# 22 Hornet



## zogman (Mar 20, 2002)

I have a 17 HMR CZ that never gets used. So I am thinking of going to the 22 Hornet.
Small varmits at under 200 yards

What is everyones thoughts??? Ruger offers 2 models one has a 24" barrel the other a 20" barrel. I am leaning to the 20". Anyone have one and use it alot??


----------



## Plainsman (Jul 30, 2003)

I used a Winchester model 43 in 22 Hornet for years. Ten grains of 2400 is what I think I loaded with a 40 gr bullet. It's not that loud, cheap to reload, and I even shot two deer with it. As a kid growing up (the rifle was my fathers, then mine, now one of my son's) I reloaded that rifle using the old $4.50 Lee loader that you used a hammer to load with. I put a lot of rounds through that old rifle, and you would need a truck to haul the critters I put down with it.

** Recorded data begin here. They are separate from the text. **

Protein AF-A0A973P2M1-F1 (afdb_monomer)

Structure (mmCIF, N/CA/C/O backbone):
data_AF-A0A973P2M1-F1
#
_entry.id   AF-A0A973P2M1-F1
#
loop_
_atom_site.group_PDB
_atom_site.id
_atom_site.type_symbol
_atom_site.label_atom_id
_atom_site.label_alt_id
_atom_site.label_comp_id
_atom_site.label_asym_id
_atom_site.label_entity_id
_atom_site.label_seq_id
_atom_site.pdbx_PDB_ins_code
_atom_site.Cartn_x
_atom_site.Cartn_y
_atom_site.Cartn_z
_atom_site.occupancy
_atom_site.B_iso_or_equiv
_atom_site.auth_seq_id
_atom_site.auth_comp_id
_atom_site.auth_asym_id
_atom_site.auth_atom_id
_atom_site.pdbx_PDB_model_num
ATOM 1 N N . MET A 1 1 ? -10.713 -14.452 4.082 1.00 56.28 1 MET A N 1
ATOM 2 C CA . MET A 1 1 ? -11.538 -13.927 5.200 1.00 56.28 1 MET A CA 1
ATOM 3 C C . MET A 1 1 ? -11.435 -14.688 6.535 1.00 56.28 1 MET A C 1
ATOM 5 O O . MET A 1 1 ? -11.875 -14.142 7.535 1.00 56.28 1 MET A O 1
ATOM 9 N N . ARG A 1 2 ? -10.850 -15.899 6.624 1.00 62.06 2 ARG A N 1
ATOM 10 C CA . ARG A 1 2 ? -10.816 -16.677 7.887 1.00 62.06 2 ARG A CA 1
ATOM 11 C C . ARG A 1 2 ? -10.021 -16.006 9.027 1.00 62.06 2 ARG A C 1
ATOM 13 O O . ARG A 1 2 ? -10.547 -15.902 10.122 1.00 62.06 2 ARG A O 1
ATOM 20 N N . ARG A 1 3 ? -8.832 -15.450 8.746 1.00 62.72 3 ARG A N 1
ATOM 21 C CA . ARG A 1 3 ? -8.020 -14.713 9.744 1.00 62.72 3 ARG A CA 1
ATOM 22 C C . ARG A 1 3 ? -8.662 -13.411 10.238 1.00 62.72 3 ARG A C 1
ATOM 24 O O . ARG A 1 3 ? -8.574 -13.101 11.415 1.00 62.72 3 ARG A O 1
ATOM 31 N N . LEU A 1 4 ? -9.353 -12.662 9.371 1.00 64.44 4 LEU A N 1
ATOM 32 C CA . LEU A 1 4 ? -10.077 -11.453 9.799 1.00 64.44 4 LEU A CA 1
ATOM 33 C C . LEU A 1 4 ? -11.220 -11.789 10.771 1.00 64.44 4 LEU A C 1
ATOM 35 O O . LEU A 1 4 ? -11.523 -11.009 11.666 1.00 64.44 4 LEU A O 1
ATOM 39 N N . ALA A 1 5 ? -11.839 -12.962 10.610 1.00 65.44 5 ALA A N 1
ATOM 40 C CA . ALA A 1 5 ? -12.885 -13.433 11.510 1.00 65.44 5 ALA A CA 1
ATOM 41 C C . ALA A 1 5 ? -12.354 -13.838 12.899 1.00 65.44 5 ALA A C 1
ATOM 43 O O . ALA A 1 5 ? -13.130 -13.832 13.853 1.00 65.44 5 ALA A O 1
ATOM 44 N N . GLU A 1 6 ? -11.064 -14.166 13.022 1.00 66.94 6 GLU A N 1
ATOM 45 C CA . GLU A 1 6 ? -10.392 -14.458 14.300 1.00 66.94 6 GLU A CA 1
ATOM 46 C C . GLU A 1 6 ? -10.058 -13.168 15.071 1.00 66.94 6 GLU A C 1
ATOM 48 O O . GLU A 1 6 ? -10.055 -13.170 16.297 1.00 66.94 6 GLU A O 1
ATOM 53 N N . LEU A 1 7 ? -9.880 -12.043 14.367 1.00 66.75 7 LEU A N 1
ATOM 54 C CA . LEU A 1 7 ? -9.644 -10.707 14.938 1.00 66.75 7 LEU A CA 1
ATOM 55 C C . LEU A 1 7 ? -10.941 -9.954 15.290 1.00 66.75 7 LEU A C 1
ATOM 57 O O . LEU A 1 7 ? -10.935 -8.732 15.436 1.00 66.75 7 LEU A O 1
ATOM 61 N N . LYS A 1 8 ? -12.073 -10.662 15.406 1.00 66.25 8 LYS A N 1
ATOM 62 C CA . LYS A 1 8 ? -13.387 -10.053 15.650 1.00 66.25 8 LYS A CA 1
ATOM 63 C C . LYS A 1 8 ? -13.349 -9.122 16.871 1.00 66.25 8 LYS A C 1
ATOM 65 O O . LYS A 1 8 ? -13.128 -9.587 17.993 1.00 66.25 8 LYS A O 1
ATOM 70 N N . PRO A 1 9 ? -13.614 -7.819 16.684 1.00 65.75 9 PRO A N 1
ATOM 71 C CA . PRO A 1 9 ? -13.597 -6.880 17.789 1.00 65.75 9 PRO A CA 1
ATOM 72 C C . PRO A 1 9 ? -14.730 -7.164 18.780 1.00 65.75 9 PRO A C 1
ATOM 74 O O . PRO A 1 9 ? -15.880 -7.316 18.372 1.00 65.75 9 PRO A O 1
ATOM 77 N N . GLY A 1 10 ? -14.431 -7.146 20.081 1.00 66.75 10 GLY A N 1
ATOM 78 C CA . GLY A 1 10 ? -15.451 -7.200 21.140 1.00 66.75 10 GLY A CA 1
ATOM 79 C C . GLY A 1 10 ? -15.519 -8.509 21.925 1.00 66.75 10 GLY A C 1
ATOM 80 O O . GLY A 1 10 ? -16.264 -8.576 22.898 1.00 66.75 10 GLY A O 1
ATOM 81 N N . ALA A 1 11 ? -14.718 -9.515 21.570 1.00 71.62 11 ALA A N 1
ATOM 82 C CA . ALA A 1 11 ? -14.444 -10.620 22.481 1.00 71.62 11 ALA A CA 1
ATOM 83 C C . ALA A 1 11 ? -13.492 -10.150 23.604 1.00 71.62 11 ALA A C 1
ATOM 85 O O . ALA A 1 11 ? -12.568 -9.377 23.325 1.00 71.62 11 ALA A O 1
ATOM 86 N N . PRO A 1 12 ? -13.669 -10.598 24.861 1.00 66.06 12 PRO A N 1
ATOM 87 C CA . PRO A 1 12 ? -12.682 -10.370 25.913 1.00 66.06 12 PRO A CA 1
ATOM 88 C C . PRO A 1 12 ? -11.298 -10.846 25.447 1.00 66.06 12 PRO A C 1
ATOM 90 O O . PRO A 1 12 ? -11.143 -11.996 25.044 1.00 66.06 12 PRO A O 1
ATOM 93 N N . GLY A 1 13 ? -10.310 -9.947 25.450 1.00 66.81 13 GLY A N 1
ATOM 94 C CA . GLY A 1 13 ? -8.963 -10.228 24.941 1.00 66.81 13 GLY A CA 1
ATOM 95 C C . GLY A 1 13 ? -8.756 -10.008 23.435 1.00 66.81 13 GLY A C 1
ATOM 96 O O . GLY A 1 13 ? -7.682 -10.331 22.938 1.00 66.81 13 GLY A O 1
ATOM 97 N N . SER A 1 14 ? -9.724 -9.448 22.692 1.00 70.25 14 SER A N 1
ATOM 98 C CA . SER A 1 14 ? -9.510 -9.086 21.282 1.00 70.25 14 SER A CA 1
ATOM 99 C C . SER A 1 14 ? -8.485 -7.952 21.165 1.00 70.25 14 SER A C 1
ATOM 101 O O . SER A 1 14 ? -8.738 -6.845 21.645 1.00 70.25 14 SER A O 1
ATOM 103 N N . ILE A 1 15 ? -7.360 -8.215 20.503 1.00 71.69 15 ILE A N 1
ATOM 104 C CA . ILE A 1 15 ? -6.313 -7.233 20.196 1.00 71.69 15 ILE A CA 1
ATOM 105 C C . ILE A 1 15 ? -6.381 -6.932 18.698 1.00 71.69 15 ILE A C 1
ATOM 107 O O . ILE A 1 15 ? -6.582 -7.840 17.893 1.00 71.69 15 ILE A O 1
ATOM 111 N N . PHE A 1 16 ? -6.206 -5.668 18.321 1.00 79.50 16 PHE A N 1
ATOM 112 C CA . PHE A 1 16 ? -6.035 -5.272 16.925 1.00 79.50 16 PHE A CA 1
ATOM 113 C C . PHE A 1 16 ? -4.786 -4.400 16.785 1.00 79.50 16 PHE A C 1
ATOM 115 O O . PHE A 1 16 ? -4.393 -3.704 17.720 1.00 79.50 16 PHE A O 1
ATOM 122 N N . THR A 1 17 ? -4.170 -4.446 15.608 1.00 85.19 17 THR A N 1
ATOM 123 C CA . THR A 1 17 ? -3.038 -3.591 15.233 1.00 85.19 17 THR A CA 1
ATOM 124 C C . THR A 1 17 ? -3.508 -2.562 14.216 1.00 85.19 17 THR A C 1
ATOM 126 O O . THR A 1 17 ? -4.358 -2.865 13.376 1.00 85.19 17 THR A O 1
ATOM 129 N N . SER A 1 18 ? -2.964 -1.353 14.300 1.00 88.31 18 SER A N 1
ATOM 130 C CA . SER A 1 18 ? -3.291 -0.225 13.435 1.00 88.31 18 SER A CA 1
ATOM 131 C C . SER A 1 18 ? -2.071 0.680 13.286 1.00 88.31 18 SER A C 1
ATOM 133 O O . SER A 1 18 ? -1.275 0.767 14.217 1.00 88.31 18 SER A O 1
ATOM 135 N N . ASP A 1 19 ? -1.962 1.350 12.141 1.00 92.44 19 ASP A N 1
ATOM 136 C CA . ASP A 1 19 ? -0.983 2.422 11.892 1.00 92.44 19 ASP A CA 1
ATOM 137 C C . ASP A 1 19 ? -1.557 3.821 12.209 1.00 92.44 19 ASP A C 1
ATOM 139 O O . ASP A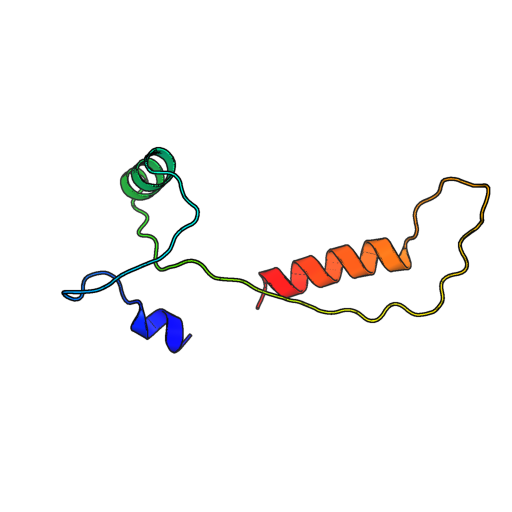 1 19 ? -0.881 4.834 12.088 1.00 92.44 19 ASP A O 1
ATOM 143 N N . LEU A 1 20 ? -2.826 3.887 12.633 1.00 93.06 20 LEU A N 1
ATOM 144 C CA . LEU A 1 20 ? -3.472 5.137 13.038 1.00 93.06 20 LEU A CA 1
ATOM 145 C C . LEU A 1 20 ? -2.849 5.681 14.328 1.00 93.06 20 LEU A C 1
ATOM 147 O O . LEU A 1 20 ? -2.749 4.966 15.331 1.00 93.06 20 LEU A O 1
ATOM 151 N N . SER A 1 21 ? -2.548 6.977 14.337 1.00 94.44 21 SER A N 1
ATOM 152 C CA . SER A 1 21 ? -2.280 7.723 15.565 1.00 94.44 21 SER A CA 1
ATOM 153 C C . SER A 1 21 ? -3.504 7.729 16.491 1.00 94.44 21 SER A C 1
ATOM 155 O O . SER A 1 21 ? -4.634 7.442 16.086 1.00 94.44 21 SER A O 1
ATOM 157 N N . VAL A 1 22 ? -3.301 8.110 17.757 1.00 92.69 22 VAL A N 1
ATOM 158 C CA . VAL A 1 22 ? -4.398 8.208 18.739 1.00 92.69 22 VAL A CA 1
ATOM 159 C C . VAL A 1 22 ? -5.510 9.138 18.243 1.00 92.69 22 VAL A C 1
ATOM 161 O O . VAL A 1 22 ? -6.686 8.798 18.357 1.00 92.69 22 VAL A O 1
ATOM 164 N N . ASN A 1 23 ? -5.150 10.277 17.646 1.00 97.19 23 ASN A N 1
ATOM 165 C CA . ASN A 1 23 ? -6.121 11.245 17.140 1.00 97.19 23 ASN A CA 1
ATOM 166 C C . ASN A 1 23 ? -6.931 10.671 15.972 1.00 97.19 23 ASN A C 1
ATOM 168 O O . ASN A 1 23 ? -8.155 10.770 15.969 1.00 97.19 23 ASN A O 1
ATOM 172 N N . GLU A 1 24 ? -6.276 10.022 15.009 1.00 95.75 24 GLU A N 1
ATOM 173 C CA . GLU A 1 24 ? -6.961 9.411 13.865 1.00 95.75 24 GLU A CA 1
ATOM 174 C C . GLU A 1 24 ? -7.875 8.263 14.301 1.00 95.75 24 GLU A C 1
ATOM 176 O O . GLU A 1 24 ? -8.999 8.144 13.816 1.00 95.75 24 GLU A O 1
ATOM 181 N N . PHE A 1 25 ? -7.440 7.451 15.268 1.00 92.50 25 PHE A N 1
ATOM 182 C CA . PHE A 1 25 ? -8.278 6.400 15.835 1.00 92.50 25 PHE A CA 1
ATOM 183 C C . PHE A 1 25 ? -9.556 6.960 16.477 1.00 92.50 25 PHE A C 1
ATOM 185 O O . PHE A 1 25 ? -10.640 6.403 16.280 1.00 92.50 25 PHE A O 1
ATOM 192 N N . LEU A 1 26 ? -9.449 8.065 17.222 1.00 93.75 26 LEU A N 1
ATOM 193 C CA . LEU A 1 26 ? -10.609 8.722 17.825 1.00 93.75 26 LEU A CA 1
ATOM 194 C C . LEU A 1 26 ? -11.559 9.289 16.765 1.00 93.75 26 LEU A C 1
ATOM 196 O O . LEU A 1 26 ? -12.763 9.087 16.890 1.00 93.75 26 LEU A O 1
ATOM 200 N N . LEU A 1 27 ? -11.033 9.900 15.699 1.00 96.50 27 LEU A N 1
ATOM 201 C CA . LEU A 1 27 ? -11.841 10.436 14.596 1.00 96.50 27 LEU A CA 1
ATOM 202 C C . LEU A 1 27 ? -12.604 9.337 13.847 1.00 96.50 27 LEU A C 1
ATOM 204 O O . LEU A 1 27 ? -13.792 9.477 13.574 1.00 96.50 27 LEU A O 1
ATOM 208 N N . VAL A 1 28 ? -11.949 8.210 13.554 1.00 93.62 28 VAL A N 1
ATOM 209 C CA . VAL A 1 28 ? -12.594 7.051 12.911 1.00 93.62 28 VAL A CA 1
ATOM 210 C C . VAL A 1 28 ? -13.717 6.501 13.796 1.00 93.62 28 VAL A C 1
ATOM 212 O O . VAL A 1 28 ? -14.794 6.171 13.298 1.00 93.62 28 VAL A O 1
ATOM 215 N N . LYS A 1 29 ? -13.493 6.452 15.115 1.00 91.69 29 LYS A N 1
ATOM 216 C CA . LYS A 1 29 ? -14.501 6.025 16.090 1.00 91.69 29 LYS A CA 1
ATOM 217 C C . LYS A 1 29 ? -15.673 7.007 16.187 1.00 91.69 29 LYS A C 1
ATOM 219 O O . LYS A 1 29 ? -16.814 6.560 16.256 1.00 91.69 29 LYS A O 1
ATOM 224 N N . GLU A 1 30 ? -15.408 8.312 16.191 1.00 95.94 30 GLU A N 1
ATOM 225 C CA . GLU A 1 30 ? -16.433 9.367 16.188 1.00 95.94 30 GLU A CA 1
ATOM 226 C C . GLU A 1 30 ? -17.278 9.326 14.909 1.00 95.94 30 GLU A C 1
ATOM 228 O O . GLU A 1 30 ? -18.501 9.421 14.973 1.00 95.94 30 GLU A O 1
ATOM 233 N N . ALA A 1 31 ? -16.647 9.052 13.764 1.00 96.75 31 ALA A N 1
ATOM 234 C CA . ALA A 1 31 ? -17.321 8.811 12.489 1.00 96.75 31 ALA A CA 1
ATOM 235 C C . ALA A 1 31 ? -18.124 7.489 12.445 1.00 96.75 31 ALA A C 1
ATOM 237 O O . ALA A 1 31 ? -18.726 7.168 11.422 1.00 96.75 31 ALA A O 1
ATOM 238 N N . GLY A 1 32 ? -18.146 6.711 13.535 1.00 94.56 32 GLY A N 1
ATOM 239 C CA . GLY A 1 32 ? -18.929 5.481 13.669 1.00 94.56 32 GLY A CA 1
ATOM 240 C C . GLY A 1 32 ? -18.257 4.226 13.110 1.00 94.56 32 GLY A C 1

My oldest son has a CZ in 22 Hornet and really likes the set trigger. I have thought about buying a single shot Hornet. The 17 KHornet looks very tempting too.


----------



## People (Jan 17, 2005)

I have a Ruger m77 22hornet I use it for 100yds and less. I have only been able to get about one inch groups at best. There are far better rifles in that caliber than this Ruger. There are fixes to make them shoot better but there are better options than that rifle.

"Let the Bodies Hit the Floor" was originally written as Chuck Norris' theme song.


----------



## spentwings (Apr 25, 2007)

I really like the Hornet zog especially with the fairly new Lil Gun powder.
I have two Hornet barrels for my TC Contender Carbine, but the Contender is almost as hold sensitive as a springer airgun.
Unless you have an aversion to single shots,,,I'd consider a TC Encore in that caliber before the Ruger.


----------



## Plainsman (Jul 30, 2003)

Hey Zogman I just got my Guns Magazine. Guess what Hornady just came out with. Tiny-Mite is the name of the article and it's about Hornady's new 17 Hornet.

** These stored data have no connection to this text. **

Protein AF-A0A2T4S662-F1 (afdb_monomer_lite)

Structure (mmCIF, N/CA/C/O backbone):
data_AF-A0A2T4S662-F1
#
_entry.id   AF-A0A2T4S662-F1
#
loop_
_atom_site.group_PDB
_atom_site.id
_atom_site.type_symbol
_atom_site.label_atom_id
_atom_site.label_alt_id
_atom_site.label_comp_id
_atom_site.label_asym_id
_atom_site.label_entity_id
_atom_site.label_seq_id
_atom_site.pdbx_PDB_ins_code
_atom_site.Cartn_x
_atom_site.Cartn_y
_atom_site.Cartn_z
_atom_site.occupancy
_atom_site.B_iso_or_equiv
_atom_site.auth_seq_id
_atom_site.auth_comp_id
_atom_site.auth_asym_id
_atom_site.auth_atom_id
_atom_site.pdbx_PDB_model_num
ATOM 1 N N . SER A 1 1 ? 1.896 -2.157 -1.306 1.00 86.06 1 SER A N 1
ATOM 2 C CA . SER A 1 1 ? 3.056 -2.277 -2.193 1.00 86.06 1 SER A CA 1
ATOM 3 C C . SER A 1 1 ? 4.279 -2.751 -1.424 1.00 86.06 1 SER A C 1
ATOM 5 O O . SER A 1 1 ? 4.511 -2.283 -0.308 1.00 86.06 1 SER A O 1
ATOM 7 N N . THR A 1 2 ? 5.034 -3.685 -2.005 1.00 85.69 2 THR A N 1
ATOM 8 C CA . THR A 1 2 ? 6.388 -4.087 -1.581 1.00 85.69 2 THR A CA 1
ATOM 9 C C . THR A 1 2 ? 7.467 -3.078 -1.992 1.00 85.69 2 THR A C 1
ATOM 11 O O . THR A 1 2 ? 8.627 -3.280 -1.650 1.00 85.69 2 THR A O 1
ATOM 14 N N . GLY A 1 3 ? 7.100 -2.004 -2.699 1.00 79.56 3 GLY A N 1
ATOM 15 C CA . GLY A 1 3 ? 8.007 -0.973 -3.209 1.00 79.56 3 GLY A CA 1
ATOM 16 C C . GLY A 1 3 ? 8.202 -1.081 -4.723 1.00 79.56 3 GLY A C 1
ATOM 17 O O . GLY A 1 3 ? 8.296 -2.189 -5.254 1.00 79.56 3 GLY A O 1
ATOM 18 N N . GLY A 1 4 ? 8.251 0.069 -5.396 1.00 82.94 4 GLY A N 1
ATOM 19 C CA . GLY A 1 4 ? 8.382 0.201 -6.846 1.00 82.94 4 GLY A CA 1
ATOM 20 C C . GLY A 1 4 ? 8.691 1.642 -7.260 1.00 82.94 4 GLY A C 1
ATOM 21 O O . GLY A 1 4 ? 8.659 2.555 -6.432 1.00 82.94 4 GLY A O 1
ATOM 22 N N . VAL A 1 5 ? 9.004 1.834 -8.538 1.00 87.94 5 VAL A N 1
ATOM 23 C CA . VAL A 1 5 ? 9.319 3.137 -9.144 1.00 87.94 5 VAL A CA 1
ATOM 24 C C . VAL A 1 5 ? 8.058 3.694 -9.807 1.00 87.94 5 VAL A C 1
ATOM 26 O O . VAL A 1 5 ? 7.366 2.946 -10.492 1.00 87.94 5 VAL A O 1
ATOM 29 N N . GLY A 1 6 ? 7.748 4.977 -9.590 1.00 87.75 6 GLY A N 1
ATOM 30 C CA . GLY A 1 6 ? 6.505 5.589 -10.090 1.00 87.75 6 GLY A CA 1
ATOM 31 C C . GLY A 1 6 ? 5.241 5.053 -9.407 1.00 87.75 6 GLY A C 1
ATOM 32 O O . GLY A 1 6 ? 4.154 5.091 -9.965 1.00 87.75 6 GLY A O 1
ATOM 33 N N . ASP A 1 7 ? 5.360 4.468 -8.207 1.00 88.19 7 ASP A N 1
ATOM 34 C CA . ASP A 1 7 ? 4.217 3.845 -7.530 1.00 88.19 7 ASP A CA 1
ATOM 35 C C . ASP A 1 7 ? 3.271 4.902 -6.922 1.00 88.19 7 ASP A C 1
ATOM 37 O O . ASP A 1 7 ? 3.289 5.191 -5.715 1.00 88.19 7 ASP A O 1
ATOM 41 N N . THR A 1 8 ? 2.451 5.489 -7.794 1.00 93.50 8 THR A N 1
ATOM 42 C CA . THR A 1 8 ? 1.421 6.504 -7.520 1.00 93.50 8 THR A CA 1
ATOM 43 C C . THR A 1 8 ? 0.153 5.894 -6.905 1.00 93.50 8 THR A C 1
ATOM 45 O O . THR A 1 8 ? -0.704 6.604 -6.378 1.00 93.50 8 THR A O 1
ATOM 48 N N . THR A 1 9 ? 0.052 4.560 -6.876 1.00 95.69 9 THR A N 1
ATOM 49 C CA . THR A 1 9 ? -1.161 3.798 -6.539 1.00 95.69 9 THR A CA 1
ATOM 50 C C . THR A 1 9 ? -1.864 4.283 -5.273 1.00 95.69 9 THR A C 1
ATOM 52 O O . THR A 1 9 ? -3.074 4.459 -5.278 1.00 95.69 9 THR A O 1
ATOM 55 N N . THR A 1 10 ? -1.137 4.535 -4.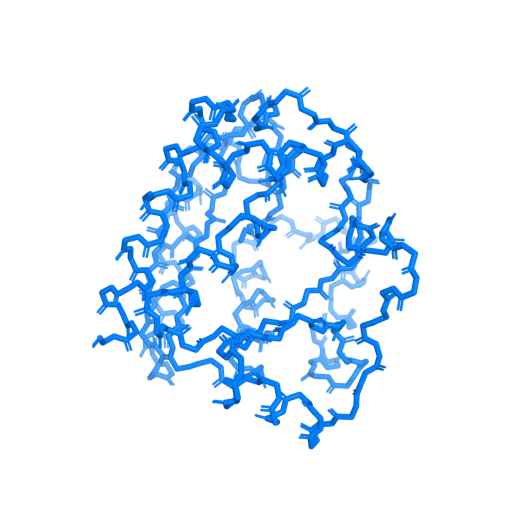176 1.00 95.31 10 THR A N 1
ATOM 56 C CA . THR A 1 10 ? -1.773 4.928 -2.898 1.00 95.31 10 THR A CA 1
ATOM 57 C C . THR A 1 10 ? -2.493 6.277 -2.984 1.00 95.31 10 THR A C 1
ATOM 59 O O . THR A 1 10 ? -3.524 6.436 -2.336 1.00 95.31 10 THR A O 1
ATOM 62 N N . LEU A 1 11 ? -1.981 7.227 -3.773 1.00 96.31 11 LEU A N 1
ATOM 63 C CA . LEU A 1 11 ? -2.570 8.566 -3.899 1.00 96.31 11 LEU A CA 1
ATOM 64 C C . LEU A 1 11 ? -3.915 8.540 -4.636 1.00 96.31 11 LEU A C 1
ATOM 66 O O . LEU A 1 11 ? -4.757 9.391 -4.378 1.00 96.31 11 LEU A O 1
ATOM 70 N N . VAL A 1 12 ? -4.124 7.551 -5.508 1.00 98.00 12 VAL A N 1
ATOM 71 C CA . VAL A 1 12 ? -5.389 7.343 -6.228 1.00 98.00 12 VAL A CA 1
ATOM 72 C C . VAL A 1 12 ? -6.300 6.399 -5.446 1.00 98.00 12 VAL A C 1
ATOM 74 O O . VAL A 1 12 ? -7.461 6.701 -5.190 1.00 98.00 12 VAL A O 1
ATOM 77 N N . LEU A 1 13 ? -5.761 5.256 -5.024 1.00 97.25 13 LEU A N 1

Testing it they shot prairie dogs to 300 yards. The guy said there was little to no recoil and you could see your hits. It puts out a 20 gr bullet at 3650 which he describes as explodes prairie dogs. It looks a lot like the K-Hornet. The article used a Savage model 25.


----------



## zogman (Mar 20, 2002)

Plainsman, Yea that maybe the way to go. :sniper:

People, Is yours the 20 inch barrel?? If so do you want to get rid of it??


----------